Dr. Cantor had previously made many experiments on various dumb creatures in order to ascertain the virulence of the poison of these hitherto unstudied reptiles. He found that a fowl died in violent spasms eight minutes after a bite; and a second fowl, bitten directly afterwards by the same snake, with its half-exhausted venom, in ten minutes. Fish died in ten minutes; a tortoise in twenty-eight minutes, from the bite of another species; and a harmless snake was paralyzed within half an hour.
Among the fresh-water snakes, Dr. Günther tells us of one, Hydrinus, which is semi-pelagic, and which indulges in little excursions down the rivers to exchange greetings with his marine relatives, some of whom, on their part, occasionally go a certain distance up the rivers. Again, among the sea snakes is one who rambles for change of air or diversity of diet over the fields and far away. In him, Dr. Günther describes one of those many transitions found in every class and order throughout nature. Platurus is his name; he has the ventral scales of land snakes to enable him to wander over the salt water marshes which he loves. His nostrils are on the side of his head instead of on the top, and his head shields differ from those of all his relatives. His venom fangs are small, and his tail is not prehensile, presenting the united characters of fresh and salt water and land snakes. Thus we have links between sea and land snakes, between fresh water and salt, and between these latter and fishes, for in many instances the affinities are so close that naturalists have doubted in which class to place them. When that remarkable animal, the Lepidosiren, which Darwin calls a living fossil, was first brought from Africa some thirty years ago, it was found to present so many characteristics in common with both reptiles and fishes, that it was for some time a mooted question in which class to place it. In appearance it more resembles the former, with its four curious filamentary limbs, which Owen considers ‘the beginnings of organs which attain full functional development in the higher vertebrates.’ The same high authority has decided that the only character which absolutely distinguishes fishes from reptiles, so closely are some of them allied, is whether or not there is an open passage from the nostrils to the mouth; and the ‘Lepidosiren’ is now known as ‘the mud-fish of the Gambia,’ the ichthyic characters predominating.

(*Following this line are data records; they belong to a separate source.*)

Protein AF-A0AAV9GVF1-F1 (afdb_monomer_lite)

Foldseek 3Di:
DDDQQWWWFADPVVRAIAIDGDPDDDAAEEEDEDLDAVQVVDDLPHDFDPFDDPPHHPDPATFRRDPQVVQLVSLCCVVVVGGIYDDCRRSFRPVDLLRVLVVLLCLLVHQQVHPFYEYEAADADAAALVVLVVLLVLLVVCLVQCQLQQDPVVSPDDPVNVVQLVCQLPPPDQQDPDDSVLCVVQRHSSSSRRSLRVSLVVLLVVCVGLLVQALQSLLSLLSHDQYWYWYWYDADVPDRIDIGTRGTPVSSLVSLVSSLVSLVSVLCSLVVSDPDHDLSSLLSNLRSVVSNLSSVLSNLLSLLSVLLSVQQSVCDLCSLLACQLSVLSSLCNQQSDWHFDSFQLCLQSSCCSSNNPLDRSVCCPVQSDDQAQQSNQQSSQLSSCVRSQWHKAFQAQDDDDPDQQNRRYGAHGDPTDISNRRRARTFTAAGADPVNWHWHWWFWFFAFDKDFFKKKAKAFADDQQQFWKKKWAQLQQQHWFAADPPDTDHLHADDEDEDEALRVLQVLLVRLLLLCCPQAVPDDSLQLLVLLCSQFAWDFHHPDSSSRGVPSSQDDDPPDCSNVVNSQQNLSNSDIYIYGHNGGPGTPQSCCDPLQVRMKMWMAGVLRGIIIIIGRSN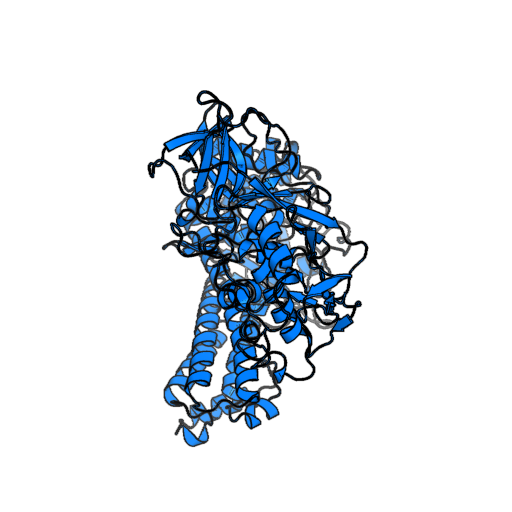NQQSLLSHPQFQQRHDQWDADPSSRIHGQPRSRQDHSVCHRFMKTKIARWFDSNCNVVSNVQSRHPHNPGGRDWDQDPVPRGHRHGFQIWIFTPVPDDDPLQPQKMWIWHDRNNFIFIWIDRHPPDAIEGGTTTSHDPVRRDRPDPDTDTGIYD

Organism: NCBI:txid3040156

Sequence (772 aa):
MATPLRLLTHSKDSNSFQVFHPTYPLRYDILSYTWRSALLHEDDNTPPPPPYDTGIEGISWRVKVHPLKLAQIKAFMISSGIQYLWVDALCINQDDEVEVAGEMEKMYYYYTGADRCHVLLDMEEAWDPHAIVEELRFVDHIMGWMGGSAVAGEAKLTENMAARMKEWSDAKEWGFEMDKSAVRAAGFEPGVVNCYATNVKRVQELFDHLYFGRVWTFQEMLLGKNVMLWTVGAPAVEEKIDVRRIGELDVWMDLASDAADKAVKLFDWISKSRVIKSAAVFAILGLIGEDILILADLRTQVRGIASARTDIISGGPRWWVDNHMGVANVFSAISFRERKATVMHDTFRGLLGIFQGLFTPEEMRTHLTGTDMNAMSFAFFQQLSVKTKQAWTRLVTSSGERGSWDWIPVVANHNRPLTTDVFSGVVHLGRLKPDGMAKVEARTGIVGTPKKYATLTLRQETGNPAGMRFTFRGCNCGKKLKTGLFSKEIIPTLEPARVSRDQTGRTLVHCATLLGAILDPAGDMAEFKRRLLKKLEPWWTVTDRNAKLAEWWDRAVSGTGWADPTREKFRVHNRSIDVHMEDIYGCSSRMYNETTKSITCELTIDQCGCKITGPFALVMEAISAVEGGVLGGQMAASDPDGRIILRDGLGLAQVGDINRPFHLIAFQGKVETYKSYSARCRSTKKDNPVPDKIDKKMGREPWPKARALVRADFKHEFTDVARDYGYVATGAGNLLICRNHPMDKYRVVGVCIDGPVAMDVKSSDVKGVTVR

Secondary structure (DSSP, 8-state):
-PPPS-EEEEETTTTEEEEE--SS----EEEEE-SS-GGGT--TTSPPPPPB----BT--S-B-S-HHHHHHHHHHHHHHT-SEEE-HHHHS-TT-HHHHHHHHTTHHHHHHHSS-EEEEEE-SS---HHHHHHHHHHHHHHHHHHTT--STTTTT--HHHHHHHHHHHH-S---SSS-HHHHHHTT--HHHHHHHHHHHHHHHHHHHSGGGGBHHHHHHHHH-SS-EEEEE----TTPPPPEEEEEEHHHHHHHHHHHHHHHHHHHHHHHHT-SS--HHHHHHHHHHHHHHHHHHHHHHHHHHHHHHHHHHHHHGGGTTTT-HHHHHHHHHHHHHS--B-SSTTHHHHTTTTTTTTSS-HHHHHHHS-TT-HHHHHHHHHHHHHHHHTEEEEESS---S--GGGTTS--PPP-SS-BHHHHHTTEEEEEEEPTTSPEEEEEEE-BSS--EEEEEEEEEEPSS---SEEEEEE-TTTTSEEE-SSS-EEEPPPPPPEEE-GGGHHHHHHHHHHHHHHHH-TTS-HHHHHHHHHHHH-EEE--SSGGGS-TTGGG---TTSTTTS--TTT--GGG-EEEEEETTEEEES-TT-STTTTTEEEEEEETTTTEEEEEEHHHHHHHHHTSTTBSSSS-SEEE-TT--EEE-SSTTSS-GGGTT-EEEEEEEES-TTHHHHHHHHHHHS-TTSPPPP---TTTSS----EEEEEEETTS---TTGGG-EEEEEE-SS-EEEEEESSTTSPBEEEEEESB-TTTS-BS----EEEEE-

pLDDT: mean 87.43, std 9.54, range [46.94, 98.19]

Radius of gyration: 28.91 Å; chains: 1; bounding box: 80×57×90 Å

Structure (mmCIF, N/CA/C/O backbone):
data_AF-A0AAV9GVF1-F1
#
_entry.id   AF-A0AAV9GVF1-F1
#
loop_
_atom_site.group_PDB
_atom_site.id
_atom_site.type_symbol
_atom_site.label_atom_id
_atom_site.label_alt_id
_atom_site.label_comp_id
_atom_site.label_asym_id
_atom_site.label_entity_id
_atom_site.label_seq_id
_atom_site.pdbx_PDB_ins_code
_atom_site.Cartn_x
_atom_site.Cartn_y
_atom_site.Cartn_z
_atom_site.occupancy
_atom_site.B_iso_or_equiv
_atom_site.auth_seq_id
_atom_site.auth_comp_id
_atom_site.auth_asym_id
_atom_site.auth_atom_id
_atom_site.pdbx_PDB_model_num
ATOM 1 N N . MET A 1 1 ? -6.284 -2.833 36.242 1.00 58.38 1 MET A N 1
ATOM 2 C CA . MET A 1 1 ? -6.505 -2.537 34.809 1.00 58.38 1 MET A CA 1
ATOM 3 C C . MET A 1 1 ? -7.051 -1.127 34.723 1.00 58.38 1 MET A C 1
ATOM 5 O O . MET A 1 1 ? -7.855 -0.786 35.581 1.00 58.38 1 MET A O 1
ATOM 9 N N . ALA A 1 2 ? -6.587 -0.307 33.779 1.00 69.25 2 ALA A N 1
ATOM 10 C CA . ALA A 1 2 ? -7.165 1.019 33.581 1.00 69.25 2 ALA A CA 1
ATOM 11 C C . ALA A 1 2 ? -8.600 0.855 33.059 1.00 69.25 2 ALA A C 1
ATOM 13 O O . ALA A 1 2 ? -8.810 0.219 32.029 1.00 69.25 2 ALA A O 1
ATOM 14 N N . THR A 1 3 ? -9.577 1.362 33.804 1.00 83.12 3 THR A N 1
ATOM 15 C CA . THR A 1 3 ? -10.971 1.451 33.363 1.00 83.12 3 THR A CA 1
ATOM 16 C C . THR A 1 3 ? -11.173 2.755 32.600 1.00 83.12 3 THR A C 1
ATOM 18 O O . THR A 1 3 ? -10.512 3.743 32.939 1.00 83.12 3 THR A O 1
ATOM 21 N N . PRO A 1 4 ? -12.077 2.792 31.609 1.00 92.62 4 PRO A N 1
ATOM 22 C CA . PRO A 1 4 ? -12.436 4.038 30.956 1.00 92.62 4 PRO A CA 1
ATOM 23 C C . PRO A 1 4 ? -12.853 5.118 31.948 1.00 92.62 4 PRO A C 1
ATOM 25 O O . PRO A 1 4 ? -13.552 4.830 32.923 1.00 92.62 4 PRO A O 1
ATOM 28 N N . LEU A 1 5 ? -12.440 6.362 31.686 1.00 94.19 5 LEU A N 1
ATOM 29 C CA . LEU A 1 5 ? -12.816 7.502 32.521 1.00 94.19 5 LEU A CA 1
ATOM 30 C C . LEU A 1 5 ? -14.333 7.699 32.544 1.00 94.19 5 LEU A C 1
ATOM 32 O O . LEU A 1 5 ? -14.887 8.073 33.575 1.00 94.19 5 LEU A O 1
ATOM 36 N N . ARG A 1 6 ? -15.007 7.462 31.416 1.00 96.50 6 ARG A N 1
ATOM 37 C CA . ARG A 1 6 ? -16.460 7.571 31.294 1.00 96.50 6 ARG A CA 1
ATOM 38 C C . ARG A 1 6 ? -17.013 6.469 30.402 1.00 96.50 6 ARG A C 1
ATOM 40 O O . ARG A 1 6 ? -16.297 5.943 29.551 1.00 96.50 6 ARG A O 1
ATOM 47 N N . LEU A 1 7 ? -18.285 6.147 30.602 1.00 97.50 7 LEU A N 1
ATOM 48 C CA . LEU A 1 7 ? -19.054 5.225 29.769 1.00 97.50 7 LEU A CA 1
ATOM 49 C C . LEU A 1 7 ? -20.402 5.853 29.421 1.00 97.50 7 LEU A C 1
ATOM 51 O O . LEU A 1 7 ? -21.001 6.544 30.245 1.00 97.50 7 LEU A O 1
ATOM 55 N N . LEU A 1 8 ? -20.883 5.580 28.211 1.00 97.88 8 LEU A N 1
ATOM 56 C CA . LEU A 1 8 ? -22.250 5.859 27.795 1.00 97.88 8 LEU A CA 1
ATOM 57 C C . LEU A 1 8 ? -23.155 4.719 28.267 1.00 97.88 8 LEU A C 1
ATOM 59 O O . LEU A 1 8 ? -22.852 3.545 28.042 1.00 97.88 8 LEU A O 1
ATOM 63 N N . THR A 1 9 ? -24.283 5.060 28.881 1.00 96.69 9 THR A N 1
ATOM 64 C CA . THR A 1 9 ? -25.323 4.102 29.258 1.00 96.69 9 THR A CA 1
ATOM 65 C C . THR A 1 9 ? -26.682 4.468 28.682 1.00 96.69 9 THR A C 1
ATOM 67 O O . THR A 1 9 ? -26.970 5.640 28.431 1.00 96.69 9 THR A O 1
ATOM 70 N N . HIS A 1 10 ? -27.506 3.443 28.465 1.00 94.12 10 HIS A N 1
ATOM 71 C CA . HIS A 1 10 ? -28.908 3.553 28.077 1.00 94.12 10 HIS A CA 1
ATOM 72 C C . HIS A 1 10 ? -29.786 2.971 29.186 1.00 94.12 10 HIS A C 1
ATOM 74 O O . HIS A 1 10 ? -29.668 1.795 29.536 1.00 94.12 10 HIS A O 1
ATOM 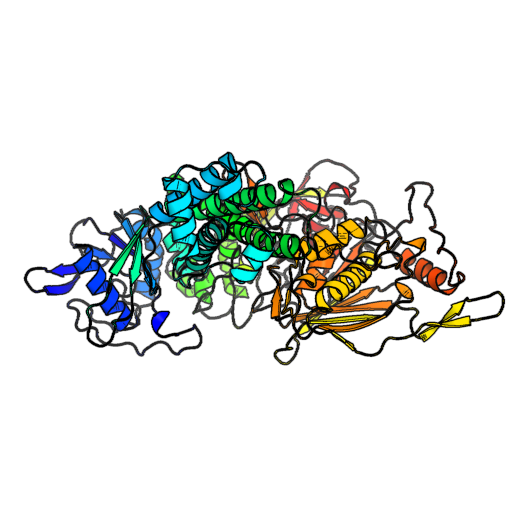80 N N . SER A 1 11 ? -30.680 3.797 29.726 1.00 88.50 11 SER A N 1
ATOM 81 C CA . SER A 1 11 ? -31.714 3.360 30.661 1.00 88.50 11 SER A CA 1
ATOM 82 C C . SER A 1 11 ? -32.951 2.942 29.876 1.00 88.50 11 SER A C 1
ATOM 84 O O . SER A 1 11 ? -33.579 3.768 29.212 1.00 88.50 11 SER A O 1
ATOM 86 N N . LYS A 1 12 ? -33.320 1.659 29.958 1.00 82.50 12 LYS A N 1
ATOM 87 C CA . LYS A 1 12 ? -34.521 1.134 29.288 1.00 82.50 12 LYS A CA 1
ATOM 88 C C . LYS A 1 12 ? -35.807 1.755 29.834 1.00 82.50 12 LYS A C 1
ATOM 90 O O . LYS A 1 12 ? -36.718 2.005 29.054 1.00 82.50 12 LYS A O 1
ATOM 95 N N . ASP A 1 13 ? -35.853 2.037 31.134 1.00 82.06 13 ASP A N 1
ATOM 96 C CA . ASP A 1 13 ? -37.066 2.499 31.819 1.00 82.06 13 ASP A CA 1
ATOM 97 C C . ASP A 1 13 ? -37.418 3.947 31.458 1.00 82.06 13 ASP A C 1
ATOM 99 O O . ASP A 1 13 ? -38.577 4.273 31.215 1.00 82.06 13 ASP A O 1
ATOM 103 N N . SER A 1 14 ? -36.411 4.817 31.375 1.00 83.56 14 SER A N 1
ATOM 104 C CA . SER A 1 14 ? -36.574 6.227 30.995 1.00 83.56 14 SER A CA 1
ATOM 105 C C . SER A 1 14 ? -36.322 6.488 29.508 1.00 83.56 14 SER A C 1
ATOM 107 O O . SER A 1 14 ? -36.468 7.622 29.055 1.00 83.56 14 SER A O 1
ATOM 109 N N . ASN A 1 15 ? -35.911 5.460 28.756 1.00 86.50 15 ASN A N 1
ATOM 110 C CA . ASN A 1 15 ? -35.409 5.550 27.383 1.00 86.50 15 ASN A CA 1
ATOM 111 C C . ASN A 1 15 ? -34.419 6.717 27.176 1.00 86.50 15 ASN A C 1
ATOM 113 O O . ASN A 1 15 ? -34.458 7.423 26.166 1.00 86.50 15 ASN A O 1
ATOM 117 N N . SER A 1 16 ? -33.550 6.944 28.162 1.00 92.31 16 SER A N 1
ATOM 118 C CA . SER A 1 16 ? -32.606 8.061 28.189 1.00 92.31 16 SER A CA 1
ATOM 119 C C . SER A 1 16 ? -31.162 7.576 28.115 1.00 92.31 16 SER A C 1
ATOM 121 O O . SER A 1 16 ? -30.847 6.429 28.439 1.00 92.31 16 SER A O 1
ATOM 123 N N . PHE A 1 17 ? -30.283 8.469 27.665 1.00 96.38 17 PHE A N 1
ATOM 124 C CA . PHE A 1 17 ? -28.846 8.235 27.578 1.00 96.38 17 PHE A CA 1
ATOM 125 C C . PHE A 1 17 ? -28.115 9.140 28.565 1.00 96.38 17 PHE A C 1
ATOM 127 O O . PHE A 1 17 ? -28.481 10.307 28.707 1.00 96.38 17 PHE A O 1
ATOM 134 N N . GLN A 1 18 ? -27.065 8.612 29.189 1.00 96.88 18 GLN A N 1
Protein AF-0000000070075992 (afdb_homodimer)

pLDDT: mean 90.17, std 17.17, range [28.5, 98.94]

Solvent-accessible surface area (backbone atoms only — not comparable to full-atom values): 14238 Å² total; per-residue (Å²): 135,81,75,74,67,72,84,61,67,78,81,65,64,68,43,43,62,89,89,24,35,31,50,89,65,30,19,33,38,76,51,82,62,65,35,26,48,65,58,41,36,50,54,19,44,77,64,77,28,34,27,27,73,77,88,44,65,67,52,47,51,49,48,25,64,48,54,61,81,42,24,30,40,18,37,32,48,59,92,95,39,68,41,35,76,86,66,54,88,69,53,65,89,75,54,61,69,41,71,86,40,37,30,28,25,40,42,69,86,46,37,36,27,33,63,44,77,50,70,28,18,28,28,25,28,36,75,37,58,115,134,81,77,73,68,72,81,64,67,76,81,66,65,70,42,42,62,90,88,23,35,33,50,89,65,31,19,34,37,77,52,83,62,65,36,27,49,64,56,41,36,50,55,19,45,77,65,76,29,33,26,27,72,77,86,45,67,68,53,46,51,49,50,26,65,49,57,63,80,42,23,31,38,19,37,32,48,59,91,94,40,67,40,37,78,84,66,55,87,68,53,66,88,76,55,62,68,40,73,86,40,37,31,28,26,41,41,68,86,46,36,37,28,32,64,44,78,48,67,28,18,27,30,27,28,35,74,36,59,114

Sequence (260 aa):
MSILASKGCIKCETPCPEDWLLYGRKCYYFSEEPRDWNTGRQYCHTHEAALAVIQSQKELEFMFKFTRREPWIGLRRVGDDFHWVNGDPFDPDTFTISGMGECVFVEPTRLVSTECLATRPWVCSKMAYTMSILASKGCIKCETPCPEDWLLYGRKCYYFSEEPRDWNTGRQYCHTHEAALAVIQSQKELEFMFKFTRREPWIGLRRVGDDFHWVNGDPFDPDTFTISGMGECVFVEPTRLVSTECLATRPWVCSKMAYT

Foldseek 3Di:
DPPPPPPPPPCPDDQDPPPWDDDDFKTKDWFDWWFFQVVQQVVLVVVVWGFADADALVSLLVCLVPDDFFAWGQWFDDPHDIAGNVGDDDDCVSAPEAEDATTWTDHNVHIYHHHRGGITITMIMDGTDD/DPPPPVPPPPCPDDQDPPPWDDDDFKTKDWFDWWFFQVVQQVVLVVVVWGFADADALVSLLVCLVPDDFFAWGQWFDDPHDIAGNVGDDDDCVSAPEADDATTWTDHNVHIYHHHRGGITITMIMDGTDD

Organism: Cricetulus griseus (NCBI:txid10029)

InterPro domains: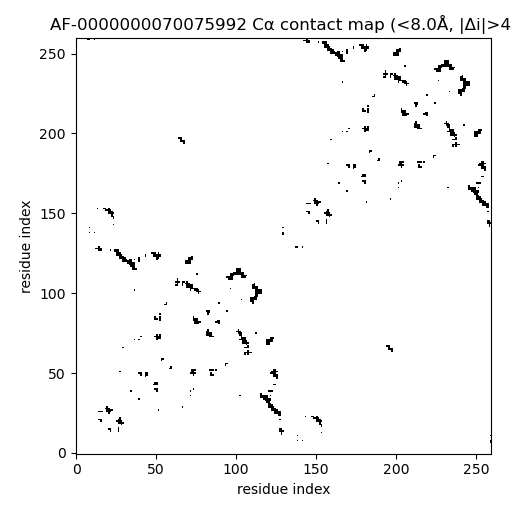
  IPR001304 C-type lectin-like [PF00059] (35-126)
  IPR001304 C-type lectin-like [PS50041] (23-125)
  IPR001304 C-type lectin-like [SM00034] (16-125)
  IPR016186 C-type lectin-like/link domain superfamily [G3DSA:3.10.100.10] (5-129)
  IPR016187 C-type lectin fold [SSF56436] (11-129)
  IPR033992 Natural killer cell receptor-like, C-type lectin-like domain [cd03593] (16-126)

Secondary structure (DSSP, 8-state):
---------TT---SS-TTPEEETTEEEEE--S-B-HHHHHHHHHHTT-EE----SHHHHHHHHHH--S--EEEEEEETTEEEETT-----TTT--EESS-SEEEE-SS-EEEE-TTS-B-BEEEEE---/---------TT---SS-TTPEEETTEEEEE--S-B-HHHHHHHHHHTT-EE----SHHHHHHHHHH--S--EEEEEEETTEEEETT-----TTT--EESS-SEEEE-SS-EEEE-TTS-B-BEEEEE---

Nearest PDB structures (foldseek):
  8h4v-assembly1_A  TM=9.217E-01  e=2.517E-10  Bos taurus
  8ea8-assembly1_B  TM=9.096E-01  e=4.030E-10  Homo sapiens
  8eaa-assembly1_B  TM=8.916E-01  e=4.807E-10  Homo sapiens
  3ff9-assembly1_A  TM=8.668E-01  e=3.765E-09  Mus musculus
  8se6-assembly1_A  TM=8.762E-01  e=3.550E-09  Homo sapiens

Radius of gyration: 20.37 Å; Cα contacts (8 Å, |Δi|>4): 534; chains: 2; bounding box: 52×57×43 Å

Structure (mmCIF, N/CA/C/O backbone):
data_AF-0000000070075992-model_v1
#
loop_
_entity.id
_entity.type
_entity.pdbx_description
1 polymer 'C-type lectin domain family 2 member L isoform X2'
#
loop_
_atom_site.group_PDB
_atom_site.id
_atom_site.type_symbol
_atom_site.label_atom_id
_atom_site.label_alt_id
_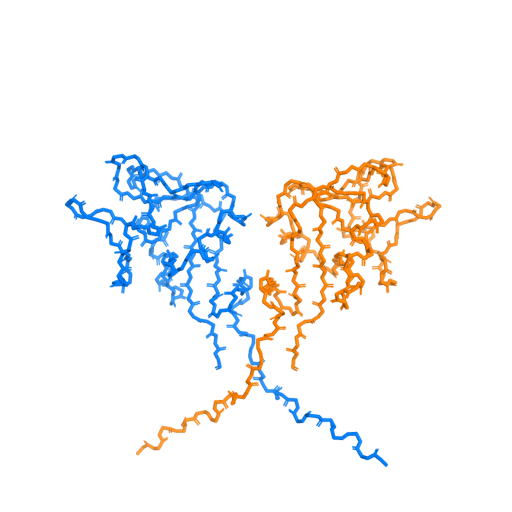atom_site.label_comp_id
_atom_site.label_asym_id
_atom_site.label_entity_id
_atom_site.label_seq_id
_atom_site.pdbx_PDB_ins_code
_atom_site.Cartn_x
_atom_site.Cartn_y
_atom_site.Cartn_z
_atom_site.occupancy
_atom_site.B_iso_or_equiv
_atom_site.auth_seq_id
_atom_site.auth_comp_id
_atom_site.auth_asym_id
_atom_site.auth_atom_id
_atom_site.pdbx_PDB_model_num
ATOM 1 N N . MET A 1 1 ? -34.812 23.203 7.145 1 30.97 1 MET A N 1
ATOM 2 C CA . MET A 1 1 ? -34.094 22.562 6.035 1 30.97 1 MET A CA 1
ATOM 3 C C . MET A 1 1 ? -33.312 21.344 6.516 1 30.97 1 MET A C 1
ATOM 5 O O . MET A 1 1 ? -32.344 21.484 7.25 1 30.97 1 MET A O 1
ATOM 9 N N . SER A 1 2 ? -33.938 20.125 6.617 1 29.75 2 SER A N 1
ATOM 10 C CA . SER A 1 2 ? -33.625 18.891 7.328 1 29.75 2 SER A CA 1
ATOM 11 C C . SER A 1 2 ? -32.406 18.203 6.711 1 29.75 2 SER A C 1
ATOM 13 O O . SER A 1 2 ? -32.438 17.812 5.539 1 29.75 2 SER A O 1
ATOM 15 N N . ILE A 1 3 ? -31.188 18.578 7 1 35.84 3 ILE A N 1
ATOM 16 C CA . ILE A 1 3 ? -29.969 17.922 6.535 1 35.84 3 ILE A CA 1
ATOM 17 C C . ILE A 1 3 ? -30.062 16.406 6.754 1 35.84 3 ILE A C 1
ATOM 19 O O . ILE A 1 3 ? -30.172 15.953 7.895 1 35.84 3 ILE A O 1
ATOM 23 N N . LEU A 1 4 ? -30.891 15.703 5.965 1 32.81 4 LEU A N 1
ATOM 24 C CA . LEU A 1 4 ? -30.875 14.25 5.984 1 32.81 4 LEU A CA 1
ATOM 25 C C . LEU A 1 4 ? -29.453 13.719 6.168 1 32.81 4 LEU A C 1
ATOM 27 O O . LEU A 1 4 ? -28.609 13.852 5.273 1 32.81 4 LEU A O 1
ATOM 31 N N . ALA A 1 5 ? -28.891 13.742 7.344 1 36.47 5 ALA A N 1
ATOM 32 C CA . ALA A 1 5 ? -27.75 12.914 7.73 1 36.47 5 ALA A CA 1
ATOM 33 C C . ALA A 1 5 ? -27.844 11.523 7.113 1 36.47 5 ALA A C 1
ATOM 35 O O . ALA A 1 5 ? -28.844 10.828 7.281 1 36.47 5 ALA A O 1
ATOM 36 N N . SER A 1 6 ? -27.438 11.344 5.84 1 39.53 6 SER A N 1
ATOM 37 C CA . SER A 1 6 ? -27.391 9.984 5.297 1 39.53 6 SER A CA 1
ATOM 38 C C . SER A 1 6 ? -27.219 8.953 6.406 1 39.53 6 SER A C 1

Sea snakes were not unknown to the ancients. Aristotle mentions them (Taylor’s Translation, 1812, Book ii. vol. 6), ‘Of sanguineous animals, however, there remains the genus of serpents. But they partake of the nature both of terrestrial and aquatic animals. For most of them are terrestrial, and not a few are aquatic, and which live in potable water. There are also marine serpents similar in form to the terrestrial genus, except that their head more resembles that of a conger. There are, however, many genera of marine serpents, and they are an all-various colour; but they are not generated in very deep places.’
These latter words suggest what has not been mentioned as a positive fact, while yet in part it is corroborated by Cantor, who tells us that the young sea snakes feed on soft-shelled molluscs; we may argue, therefore, that the mother snakes come into shallow water to give birth to their young, where small fish and suitable food may abound. Aristotle was evidently aware of the distinctions between fresh and salt water snakes, and gives us the former as frequenting rivers (‘potable waters’).
The Greek mariners who frequented the tropical seas knew of the poisonous snakes with wholesome dread. Sir Emerson Tennant tells us that the fishermen on the west coast of Ceylon are still in perpetual fear of them. They say there are some with the head hooded like the cobra, that coil themselves up like serpents on land, not only biting with their teeth, but ‘crushing their prey in their coils.’
The ‘hood’ part of the story is not borne out by any scientific writer; and as for the ‘crushing in coils,’ the sailors may possibly mistake the prehensile actions of holding on—even to a large fish—possibly for the action of crushing in the way of constricting. In self-protection, or for safety, venomous serpents do entwine themselves pretty tightly round an object sometimes. An instance of this was just now given. But constricting for the purpose of killing is happily confined to the non-venomous families. It would indeed be terrible if the ‘giants of the waters’ could both constrict and bite with poison fang; and of this a word or two will be said in the following chapter. Admittedly but little has been accurately ascertained about the marine serpents in comparison with the terrestrial ones. And there really may be species hitherto unobserved. The great sea serpent question is not yet satisfactorily settled; and among the lesser kind, the true pelagians, varieties are frequently occurring. Krefft describes one in the Australian Museum which, not being like any other that he had seen, he sets down as a new type. Forty-eight distinct species were described by Cantor. The whole family comprises seven genera, four of which belong to the Indian Ocean.